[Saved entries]
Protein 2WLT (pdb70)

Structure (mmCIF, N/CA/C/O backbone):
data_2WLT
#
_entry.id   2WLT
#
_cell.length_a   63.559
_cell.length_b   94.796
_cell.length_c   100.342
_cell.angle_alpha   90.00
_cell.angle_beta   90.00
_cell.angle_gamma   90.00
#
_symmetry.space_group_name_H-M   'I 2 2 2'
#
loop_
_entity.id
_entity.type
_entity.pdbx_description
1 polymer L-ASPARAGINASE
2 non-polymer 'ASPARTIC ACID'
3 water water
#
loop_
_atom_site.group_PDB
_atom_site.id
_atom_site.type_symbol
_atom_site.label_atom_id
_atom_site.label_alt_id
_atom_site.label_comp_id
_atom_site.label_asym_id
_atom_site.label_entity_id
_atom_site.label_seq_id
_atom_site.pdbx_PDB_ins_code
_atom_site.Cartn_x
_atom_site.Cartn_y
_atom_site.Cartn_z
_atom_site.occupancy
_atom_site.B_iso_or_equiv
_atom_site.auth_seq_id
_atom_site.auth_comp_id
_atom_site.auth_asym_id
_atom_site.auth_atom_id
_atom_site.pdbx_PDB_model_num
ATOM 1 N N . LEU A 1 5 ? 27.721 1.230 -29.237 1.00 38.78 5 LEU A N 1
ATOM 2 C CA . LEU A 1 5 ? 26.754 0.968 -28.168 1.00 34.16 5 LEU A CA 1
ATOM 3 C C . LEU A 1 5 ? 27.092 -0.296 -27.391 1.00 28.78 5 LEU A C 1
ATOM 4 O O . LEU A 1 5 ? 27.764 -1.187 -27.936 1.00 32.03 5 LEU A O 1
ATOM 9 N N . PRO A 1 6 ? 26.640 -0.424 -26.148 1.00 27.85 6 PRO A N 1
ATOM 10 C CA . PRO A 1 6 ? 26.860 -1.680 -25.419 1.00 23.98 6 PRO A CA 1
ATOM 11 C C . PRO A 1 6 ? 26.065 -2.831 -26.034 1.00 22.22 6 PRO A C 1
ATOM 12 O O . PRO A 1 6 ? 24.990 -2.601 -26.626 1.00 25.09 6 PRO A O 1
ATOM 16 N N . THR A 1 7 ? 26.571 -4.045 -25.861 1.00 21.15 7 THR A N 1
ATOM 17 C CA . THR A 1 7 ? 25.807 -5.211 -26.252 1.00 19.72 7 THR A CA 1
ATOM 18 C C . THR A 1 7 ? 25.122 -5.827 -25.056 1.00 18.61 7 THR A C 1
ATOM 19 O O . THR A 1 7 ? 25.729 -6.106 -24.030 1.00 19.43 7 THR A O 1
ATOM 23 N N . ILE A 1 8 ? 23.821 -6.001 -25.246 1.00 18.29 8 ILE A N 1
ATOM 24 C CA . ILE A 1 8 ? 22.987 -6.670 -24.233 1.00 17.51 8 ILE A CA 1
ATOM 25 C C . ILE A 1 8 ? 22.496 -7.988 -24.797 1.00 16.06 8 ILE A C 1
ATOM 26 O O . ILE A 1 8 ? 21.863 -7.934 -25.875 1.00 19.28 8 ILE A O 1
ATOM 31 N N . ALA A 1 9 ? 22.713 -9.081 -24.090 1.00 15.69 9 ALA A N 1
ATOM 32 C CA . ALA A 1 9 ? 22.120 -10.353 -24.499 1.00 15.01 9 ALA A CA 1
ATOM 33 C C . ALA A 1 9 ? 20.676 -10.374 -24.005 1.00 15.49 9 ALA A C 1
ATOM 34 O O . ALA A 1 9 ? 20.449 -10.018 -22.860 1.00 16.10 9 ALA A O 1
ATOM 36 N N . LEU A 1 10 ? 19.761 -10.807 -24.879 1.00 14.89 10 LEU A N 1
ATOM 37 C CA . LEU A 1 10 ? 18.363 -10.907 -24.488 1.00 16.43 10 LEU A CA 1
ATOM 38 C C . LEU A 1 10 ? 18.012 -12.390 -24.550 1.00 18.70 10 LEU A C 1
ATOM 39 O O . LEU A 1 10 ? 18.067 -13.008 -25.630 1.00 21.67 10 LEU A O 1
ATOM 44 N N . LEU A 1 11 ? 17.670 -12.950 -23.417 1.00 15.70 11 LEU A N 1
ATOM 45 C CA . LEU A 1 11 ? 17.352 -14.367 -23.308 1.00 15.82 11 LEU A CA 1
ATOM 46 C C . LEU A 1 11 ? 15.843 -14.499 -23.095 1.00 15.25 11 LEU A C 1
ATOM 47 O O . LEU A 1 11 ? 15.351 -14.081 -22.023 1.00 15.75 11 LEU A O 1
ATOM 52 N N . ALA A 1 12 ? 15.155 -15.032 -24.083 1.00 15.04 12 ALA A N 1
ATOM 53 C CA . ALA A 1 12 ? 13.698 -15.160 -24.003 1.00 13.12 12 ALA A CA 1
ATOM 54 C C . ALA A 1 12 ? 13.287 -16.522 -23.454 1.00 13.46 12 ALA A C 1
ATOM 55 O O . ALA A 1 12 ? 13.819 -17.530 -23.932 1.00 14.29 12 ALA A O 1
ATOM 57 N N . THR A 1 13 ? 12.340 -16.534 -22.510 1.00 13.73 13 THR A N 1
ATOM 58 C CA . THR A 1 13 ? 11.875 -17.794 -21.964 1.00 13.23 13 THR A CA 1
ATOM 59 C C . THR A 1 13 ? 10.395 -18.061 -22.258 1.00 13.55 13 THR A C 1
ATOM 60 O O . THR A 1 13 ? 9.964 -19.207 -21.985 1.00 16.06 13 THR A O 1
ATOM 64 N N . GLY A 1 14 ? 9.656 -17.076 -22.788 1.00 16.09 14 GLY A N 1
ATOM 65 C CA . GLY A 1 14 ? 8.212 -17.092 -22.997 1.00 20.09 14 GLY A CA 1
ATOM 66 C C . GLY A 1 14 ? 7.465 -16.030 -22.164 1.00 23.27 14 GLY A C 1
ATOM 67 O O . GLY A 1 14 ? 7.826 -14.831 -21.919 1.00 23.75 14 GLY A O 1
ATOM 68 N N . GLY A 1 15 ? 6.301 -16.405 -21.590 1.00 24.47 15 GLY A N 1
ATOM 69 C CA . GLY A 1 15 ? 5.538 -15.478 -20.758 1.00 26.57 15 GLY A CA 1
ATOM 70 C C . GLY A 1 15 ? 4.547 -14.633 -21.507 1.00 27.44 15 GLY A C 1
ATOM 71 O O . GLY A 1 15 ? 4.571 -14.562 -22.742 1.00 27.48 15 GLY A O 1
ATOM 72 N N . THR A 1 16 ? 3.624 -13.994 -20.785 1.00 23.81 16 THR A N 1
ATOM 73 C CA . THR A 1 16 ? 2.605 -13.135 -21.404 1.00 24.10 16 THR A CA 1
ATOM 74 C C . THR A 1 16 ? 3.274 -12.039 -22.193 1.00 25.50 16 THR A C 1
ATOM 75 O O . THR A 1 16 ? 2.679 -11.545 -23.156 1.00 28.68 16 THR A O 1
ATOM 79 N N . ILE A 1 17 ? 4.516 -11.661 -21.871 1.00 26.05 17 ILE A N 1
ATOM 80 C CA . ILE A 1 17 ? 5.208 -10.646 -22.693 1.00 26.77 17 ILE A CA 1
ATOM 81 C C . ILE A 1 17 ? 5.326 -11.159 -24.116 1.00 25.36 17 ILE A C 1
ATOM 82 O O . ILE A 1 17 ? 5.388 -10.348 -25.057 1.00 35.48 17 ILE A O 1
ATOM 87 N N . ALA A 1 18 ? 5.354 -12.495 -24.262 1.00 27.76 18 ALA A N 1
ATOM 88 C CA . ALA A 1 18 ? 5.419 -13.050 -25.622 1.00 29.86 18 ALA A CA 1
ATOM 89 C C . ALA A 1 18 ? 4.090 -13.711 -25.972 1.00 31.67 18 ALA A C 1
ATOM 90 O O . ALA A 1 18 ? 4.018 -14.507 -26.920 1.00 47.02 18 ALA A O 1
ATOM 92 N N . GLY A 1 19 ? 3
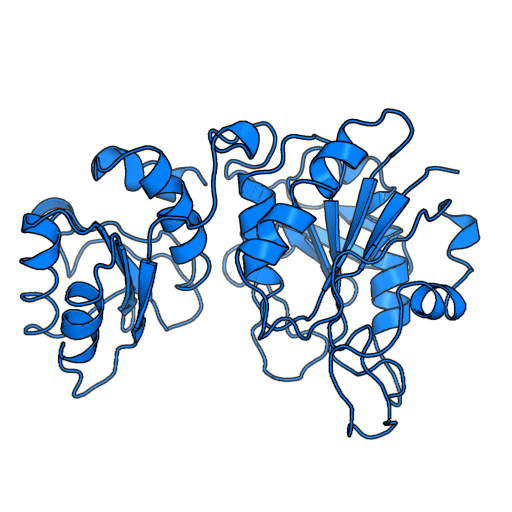.024 -13.410 -25.203 1.00 33.45 19 GLY A N 1
ATOM 93 C CA . GLY A 1 19 ? 1.763 -14.093 -25.485 1.00 34.56 19 GLY A CA 1
ATOM 94 C C . GLY A 1 19 ? 0.966 -13.389 -26.557 1.00 38.35 19 GLY A C 1
ATOM 95 O O . GLY A 1 19 ? 1.146 -12.174 -26.676 1.00 37.23 19 GLY A O 1
ATOM 96 N N . SER A 1 20 ? 0.150 -14.159 -27.264 1.00 42.26 20 SER A N 1
ATOM 97 C CA . SER A 1 20 ? -0.610 -13.606 -28.374 1.00 51.93 20 SER A CA 1
ATOM 98 C C . SER A 1 20 ? -1.861 -14.420 -28.681 1.00 56.29 20 SER A C 1
ATOM 99 O O . SER A 1 20 ? -2.232 -15.326 -27.941 1.00 72.02 20 SER A O 1
ATOM 102 N N . GLY A 1 21 ? -2.471 -14.067 -29.790 1.00 60.38 21 GLY A N 1
ATOM 103 C CA . GLY A 1 21 ? -3.643 -14.583 -30.454 0.65 58.47 21 GLY A CA 1
ATOM 104 C C . GLY A 1 21 ? -3.858 -13.765 -31.720 0.65 59.28 21 GLY A C 1
ATOM 105 O O . GLY A 1 21 ? -4.740 -14.099 -32.520 0.65 69.29 21 GLY A O 1
ATOM 106 N N . ALA A 1 24 ? -4.979 -11.810 -27.587 0.65 45.39 24 ALA A N 1
ATOM 107 C CA . ALA A 1 24 ? -6.042 -11.066 -28.270 0.65 40.72 24 ALA A CA 1
ATOM 108 C C . ALA A 1 24 ? -6.216 -9.690 -27.641 0.65 34.36 24 ALA A C 1
ATOM 109 O O . ALA A 1 24 ? -5.702 -9.430 -26.545 0.65 33.14 24 ALA A O 1
ATOM 111 N N . SER A 1 25 ? -6.901 -8.761 -28.318 0.65 33.26 25 SER A N 1
ATOM 112 C CA . SER A 1 25 ? -6.815 -7.375 -27.876 0.65 30.21 25 SER A CA 1
ATOM 113 C C . SER A 1 25 ? -7.541 -7.148 -26.537 0.65 29.49 25 SER A C 1
ATOM 114 O O . SER A 1 25 ? -7.305 -6.130 -25.870 0.65 20.22 25 SER A O 1
ATOM 116 N N . LEU A 1 26 ? -8.396 -8.136 -26.230 0.65 30.86 26 LEU A N 1
ATOM 117 C CA . LEU A 1 26 ? -9.203 -8.106 -25.015 0.65 30.70 26 LEU A CA 1
ATOM 118 C C . LEU A 1 26 ? -8.969 -9.340 -24.143 0.65 32.86 26 LEU A C 1
ATOM 119 O O . LEU A 1 26 ? -9.811 -9.861 -23.405 0.65 32.58 26 LEU A O 1
ATOM 124 N N . GLY A 1 27 ? -7.714 -9.816 -24.175 0.65 38.41 27 GLY A N 1
ATOM 125 C CA . GLY A 1 27 ? -7.406 -11.001 -23.370 0.65 43.14 27 GLY A CA 1
ATOM 126 C C . GLY A 1 27 ? -7.379 -12.130 -24.399 0.65 45.30 27 GLY A C 1
ATOM 127 O O . GLY A 1 27 ? -6.980 -11.815 -25.522 0.65 64.44 27 GLY A O 1
ATOM 128 N N . SER A 1 28 ? -7.797 -13.348 -24.094 0.65 46.01 28 SER A N 1
ATOM 129 C CA . SER A 1 28 ? -7.772 -14.409 -25.098 0.65 40.50 28 SER A CA 1
ATOM 130 C C . SER A 1 28 ? -6.398 -14.542 -25.765 0.65 37.88 28 SER A C 1
ATOM 131 O O . SER A 1 28 ? -6.160 -13.930 -26.809 0.65 40.66 28 SER A O 1
ATOM 133 N N . TYR A 1 29 ? -5.523 -15.327 -25.144 0.65 37.78 29 TYR A N 1
ATOM 134 C CA . TYR A 1 29 ? -4.160 -15.547 -25.589 0.65 34.55 29 TYR A CA 1
ATOM 135 C C . TYR A 1 29 ? -3.532 -16.763 -24.899 0.65 35.76 29 TYR A C 1
ATOM 136 O O . TYR A 1 29 ? -4.026 -17.255 -23.880 0.65 33.30 29 TYR A O 1
ATOM 145 N N . LYS A 1 30 ? -2.404 -17.213 -25.461 0.65 37.55 30 LYS A N 1
ATOM 146 C CA . LYS A 1 30 ? -1.541 -18.205 -24.837 0.65 35.79 30 LYS A CA 1
ATOM 147 C C . LYS A 1 30 ? -0.191 -17.529 -24.541 0.65 36.45 30 LYS A C 1
ATOM 148 O O . LYS A 1 30 ? 0.298 -16.718 -25.316 0.65 35.22 30 LYS A O 1
ATOM 154 N N . SER A 1 31 ? 0.327 -17.946 -23.403 0.65 37.97 31 SER A N 1
ATOM 155 C CA . SER A 1 31 ? 1.351 -17.279 -22.655 0.65 38.80 31 SER A CA 1
ATOM 156 C C . SER A 1 31 ? 2.580 -16.811 -23.438 0.65 39.35 31 SER A C 1
ATOM 157 O O . SER A 1 31 ? 2.598 -15.556 -23.291 0.65 54.15 31 SER A O 1
ATOM 160 N N . GLY A 1 32 ? 3.485 -17.444 -24.072 0.65 40.66 32 GLY A N 1
ATOM 161 C CA . GLY A 1 32 ? 4.176 -18.593 -24.529 0.65 43.11 32 GLY A CA 1
ATOM 162 C C . GLY A 1 32 ? 4.507 -18.675 -26.008 0.65 37.73 32 GLY A C 1
ATOM 163 O O . GLY A 1 32 ? 5.281 -19.555 -26.419 0.65 33.37 32 GLY A O 1
ATOM 164 N N . GLU A 1 33 ? 3.942 -17.798 -26.825 0.65 34.52 33 GLU A N 1
ATOM 165 C CA . GLU A 1 33 ? 3.704 -17.872 -28.244 0.65 33.39 33 GLU A CA 1
ATOM 166 C C . GLU A 1 33 ? 4.634 -17.159 -29.197 0.65 37.21 33 GLU A C 1
ATOM 167 O O . GLU A 1 33 ? 5.039 -17.731 -30.225 0.65 47.14 33 GLU A O 1
ATOM 169 N N . LEU A 1 34 ? 5.027 -15.900 -29.010 0.65 36.30 34 LEU A N 1
ATOM 170 C CA . LEU A 1 34 ? 5.798 -15.371 -30.156 0.65 40.79 34 LEU A CA 1
ATOM 171 C C . LEU A 1 34 ? 7.293 -15.428 -29.893 0.65 41.34 34 LEU A C 1
ATOM 172 O O . LEU A 1 34 ? 7.758 -15.481 -28.758 0.65 30.53 34 LEU A O 1
ATOM 177 N N . GLY A 1 35 ? 8.109 -15.451 -30.951 0.65 42.55 35 GLY A N 1
ATOM 178 C CA . GLY A 1 35 ? 9.535 -15.715 -30.793 0.65 43.00 35 GLY A CA 1
ATOM 179 C C . GLY A 1 35 ? 10.332 -14.527 -30.312 0.65 40.24 35 GLY A C 1
ATOM 180 O O . GLY A 1 35 ? 9.823 -13.402 -30.360 0.65 43.06 35 GLY A O 1
ATOM 181 N N . VAL A 1 36 ? 11.568 -14.700 -29.859 0.65 40.28 36 VAL A N 1
ATOM 182 C CA . VAL A 1 36 ? 12.396 -13.591 -29.367 0.65 43.57 36 VAL A CA 1
ATOM 183 C C . VAL A 1 36 ? 12.722 -12.598 -30.460 0.65 49.00 36 VAL A C 1
ATOM 184 O O . VAL A 1 36 ? 13.441 -11.602 -30.304 0.65 61.16 36 VAL A O 1
ATOM 188 N N . LYS A 1 37 ? 12.251 -12.711 -31.711 0.65 50.63 37 LYS A N 1
ATOM 189 C CA . LYS A 1 37 ? 12.646 -11.562 -32.553 0.65 53.31 37 LYS A CA 1
ATOM 190 C C . LYS A 1 37 ? 11.448 -10.670 -32.836 0.65 51.73 37 LYS A C 1
ATOM 191 O O . LYS A 1 37 ? 11.616 -9.549 -33.330 0.65 45.24 37 LYS A O 1
ATOM 197 N N . GLU A 1 38 ? 10.228 -11.118 -32.541 0.65 49.29 38 GLU A N 1
ATOM 198 C CA . GLU A 1 38 ? 9.155 -10.150 -32.830 0.65 46.14 38 GLU A CA 1
ATOM 199 C C . GLU A 1 38 ? 9.100 -9.123 -31.699 0.65 48.10 38 GLU A C 1
ATOM 200 O O . GLU A 1 38 ? 8.711 -7.983 -31.962 0.65 53.86 38 GLU A O 1
ATOM 206 N N . LEU A 1 39 ? 9.498 -9.537 -30.505 0.65 43.45 39 LEU A N 1
ATOM 207 C CA . LEU A 1 39 ? 9.574 -8.709 -29.301 0.65 43.69 39 LEU A CA 1
ATOM 208 C C . LEU A 1 39 ? 10.385 -7.461 -29.629 0.65 41.95 39 LEU A C 1
ATOM 209 O O . LEU A 1 39 ? 10.092 -6.316 -29.295 0.65 37.19 39 LEU A O 1
ATOM 214 N N . LEU A 1 40 ? 11.491 -7.652 -30.354 0.65 40.28 40 LEU A N 1
ATOM 215 C CA . LEU A 1 40 ? 12.250 -6.444 -30.705 0.65 39.97 40 LEU A CA 1
ATOM 216 C C . LEU A 1 40 ? 11.577 -5.593 -31.762 0.65 38.81 40 LEU A C 1
ATOM 217 O O . LEU A 1 40 ? 11.808 -4.382 -31.849 0.65 42.60 40 LEU A O 1
ATOM 222 N N . LYS A 1 41 ? 10.695 -6.075 -32.635 0.65 37.82 41 LYS A N 1
ATOM 223 C CA . LYS A 1 41 ? 10.192 -5.140 -33.676 0.65 36.67 41 LYS A CA 1
ATOM 224 C C . LYS A 1 41 ? 9.362 -3.994 -33.148 0.65 39.35 41 LYS A C 1
ATOM 225 O O . LYS A 1 41 ? 9.125 -2.953 -33.798 0.65 33.82 41 LYS A O 1
ATOM 231 N N . ALA A 1 42 ? 8.844 -4.061 -31.910 0.65 39.01 42 ALA A N 1
ATOM 232 C CA . ALA A 1 42 ? 7.868 -3.013 -31.603 0.65 37.12 42 ALA A CA 1
ATOM 233 C C . ALA A 1 42 ? 8.432 -1.876 -30.779 0.65 39.08 42 ALA A C 1
ATOM 234 O O . ALA A 1 42 ? 7.706 -1.130 -30.101 0.65 47.06 42 ALA A O 1
ATOM 236 N N . ILE A 1 43 ? 9.756 -1.692 -30.769 0.65 39.53 43 ILE A N 1
ATOM 237 C CA . ILE A 1 43 ? 10.295 -0.651 -29.888 0.65 35.60 43 ILE A CA 1
ATOM 238 C C . ILE A 1 43 ? 11.329 0.184 -30.646 0.65 44.17 43 ILE A C 1
ATOM 239 O O . ILE A 1 43 ? 11.030 1.381 -30.820 0.65 56.72 43 ILE A O 1
ATOM 244 N N . PRO A 1 44 ? 12.411 -0.370 -31.115 0.65 50.54 44 PRO A N 1
ATOM 245 C CA . PRO A 1 44 ? 13.615 0.114 -31.814 0.65 51.63 44 PRO A CA 1
ATOM 246 C C . PRO A 1 44 ? 13.908 1.583 -31.957 0.65 45.53 44 PRO A C 1
ATOM 247 O O . PRO A 1 44 ? 14.528 2.076 -32.882 0.65 46.72 44 PRO A O 1
ATOM 251 N N . SER A 1 45 ? 13.553 2.293 -30.899 0.65 41.95 45 SER A N 1
ATOM 252 C CA . SER A 1 45 ? 14.392 3.287 -30.273 1.00 43.95 45 SER A CA 1
ATOM 253 C C . SER A 1 45 ? 15.435 2.517 -29.428 1.00 42.28 45 SER A C 1
ATOM 254 O O . SER A 1 45 ? 16.422 3.066 -28.940 1.00 41.39 45 SER A O 1
ATOM 257 N N . LEU A 1 46 ? 15.191 1.219 -29.286 1.00 36.74 46 LEU A N 1
ATOM 258 C CA . LEU A 1 46 ? 16.086 0.260 -28.648 1.00 36.56 46 LEU A CA 1
ATOM 259 C C . LEU A 1 46 ? 17.457 0.300 -29.289 1.00 39.63 46 LEU A C 1
ATOM 260 O O . LEU A 1 46 ? 18.521 0.295 -28.658 1.00 41.79 46 LEU A O 1
ATOM 265 N N . ASN A 1 47 ? 17.431 0.367 -30.632 1.00 44.04 47 ASN A N 1
ATOM 266 C CA . ASN A 1 47 ? 18.713 0.315 -31.336 1.00 50.94 47 ASN A CA 1
ATOM 267 C C . ASN A 1 47 ? 19.528 1.584 -31.050 1.00 49.28 47 ASN A C 1
ATOM 268 O O . ASN A 1 47 ? 20.724 1.601 -31.369 1.00 52.21 47 ASN A O 1
ATOM 273 N N . LYS A 1 48 ? 18.931 2.603 -30.452 1.00 42.71 48 LYS A N 1
ATOM 274 C CA . LYS A 1 48 ? 19.599 3.796 -29.971 1.00 41.27 48 LYS A CA 1
ATOM 275 C C . LYS A 1 48 ? 20.281 3.543 -28.637 1.00 37.78 48 LYS A C 1
ATOM 276 O O . LYS A 1 48 ? 21.136 4.341 -28.235 1.00 44.62 48 LYS A O 1
ATOM 282 N N . ILE A 1 49 ? 19.966 2.474 -27.889 1.00 33.69 49 ILE A N 1
ATOM 283 C CA . ILE A 1 49 ? 20.648 2.430 -26.589 1.00 26.22 49 ILE A CA 1
ATOM 284 C C . ILE A 1 49 ? 21.504 1.193 -26.419 1.00 23.98 49 ILE A C 1
ATOM 285 O O . ILE A 1 49 ? 22.349 1.114 -25.544 1.00 24.75 49 ILE A O 1
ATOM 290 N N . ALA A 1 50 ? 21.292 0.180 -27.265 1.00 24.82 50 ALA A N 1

■ **Prompt**
Return only the lines between the one holding "ATOM 207 C CA" and the one holding "ATOM 245 C CA", inclusive, exactly as they appear above.

■ **Solution for this task**
ATOM 207 C CA . LEU A 1 39 ? 9.574 -8.709 -29.301 0.65 43.69 39 LEU A CA 1
ATOM 208 C C . LEU A 1 39 ? 10.385 -7.461 -29.629 0.65 41.95 39 LEU A C 1
ATOM 209 O O . LEU A 1 39 ? 10.092 -6.316 -29.295 0.65 37.19 39 LEU A O 1
ATOM 214 N N . LEU A 1 40 ? 11.491 -7.652 -30.354 0.65 40.28 40 LEU A N 1
ATOM 215 C CA . LEU A 1 40 ? 12.250 -6.444 -30.705 0.65 39.97 40 LEU A CA 1
ATOM 216 C C . LEU A 1 40 ? 11.577 -5.593 -31.762 0.65 38.81 40 LEU A C 1
ATOM 217 O O . LEU A 1 40 ? 11.808 -4.382 -31.849 0.65 42.60 40 LEU A O 1
ATOM 222 N N . LYS A 1 41 ? 10.695 -6.075 -32.635 0.65 37.82 41 LYS A N 1
ATOM 223 C CA . LYS A 1 41 ? 10.192 -5.140 -33.676 0.65 36.67 41 LYS A CA 1
ATOM 224 C C . LYS A 1 41 ? 9.362 -3.994 -33.148 0.65 39.35 41 LYS A C 1
ATOM 225 O O . LYS A 1 41 ? 9.125 -2.953 -33.798 0.65 33.82 41 LYS A O 1
ATOM 231 N N . ALA A 1 42 ? 8.844 -4.061 -31.910 0.65 39.01 42 ALA A N 1
ATOM 232 C CA . ALA A 1 42 ? 7.868 -3.013 -31.603 0.65 37.12 42 ALA A CA 1
ATOM 233 C C . ALA A 1 42 ? 8.432 -1.876 -30.779 0.65 39.08 42 ALA A C 1
ATOM 234 O O . ALA A 1 42 ? 7.706 -1.130 -30.101 0.65 47.06 42 ALA A O 1
ATOM 236 N N . ILE A 1 43 ? 9.756 -1.692 -30.769 0.65 39.53 43 ILE A N 1
ATOM 237 C CA . ILE A 1 43 ? 10.295 -0.651 -29.888 0.65 35.60 43 ILE A CA 1
ATOM 238 C C . ILE A 1 43 ? 11.329 0.184 -30.646 0.65 44.17 43 ILE A C 1
ATOM 239 O O . ILE A 1 43 ? 11.030 1.381 -30.820 0.65 56.72 43 ILE A O 1
ATOM 244 N N . PRO A 1 44 ? 12.411 -0.370 -31.115 0.65 50.54 44 PRO A N 1
ATOM 245 C CA . PRO A 1 44 ? 13.615 0.114 -31.814 0.65 51.63 44 PRO A CA 1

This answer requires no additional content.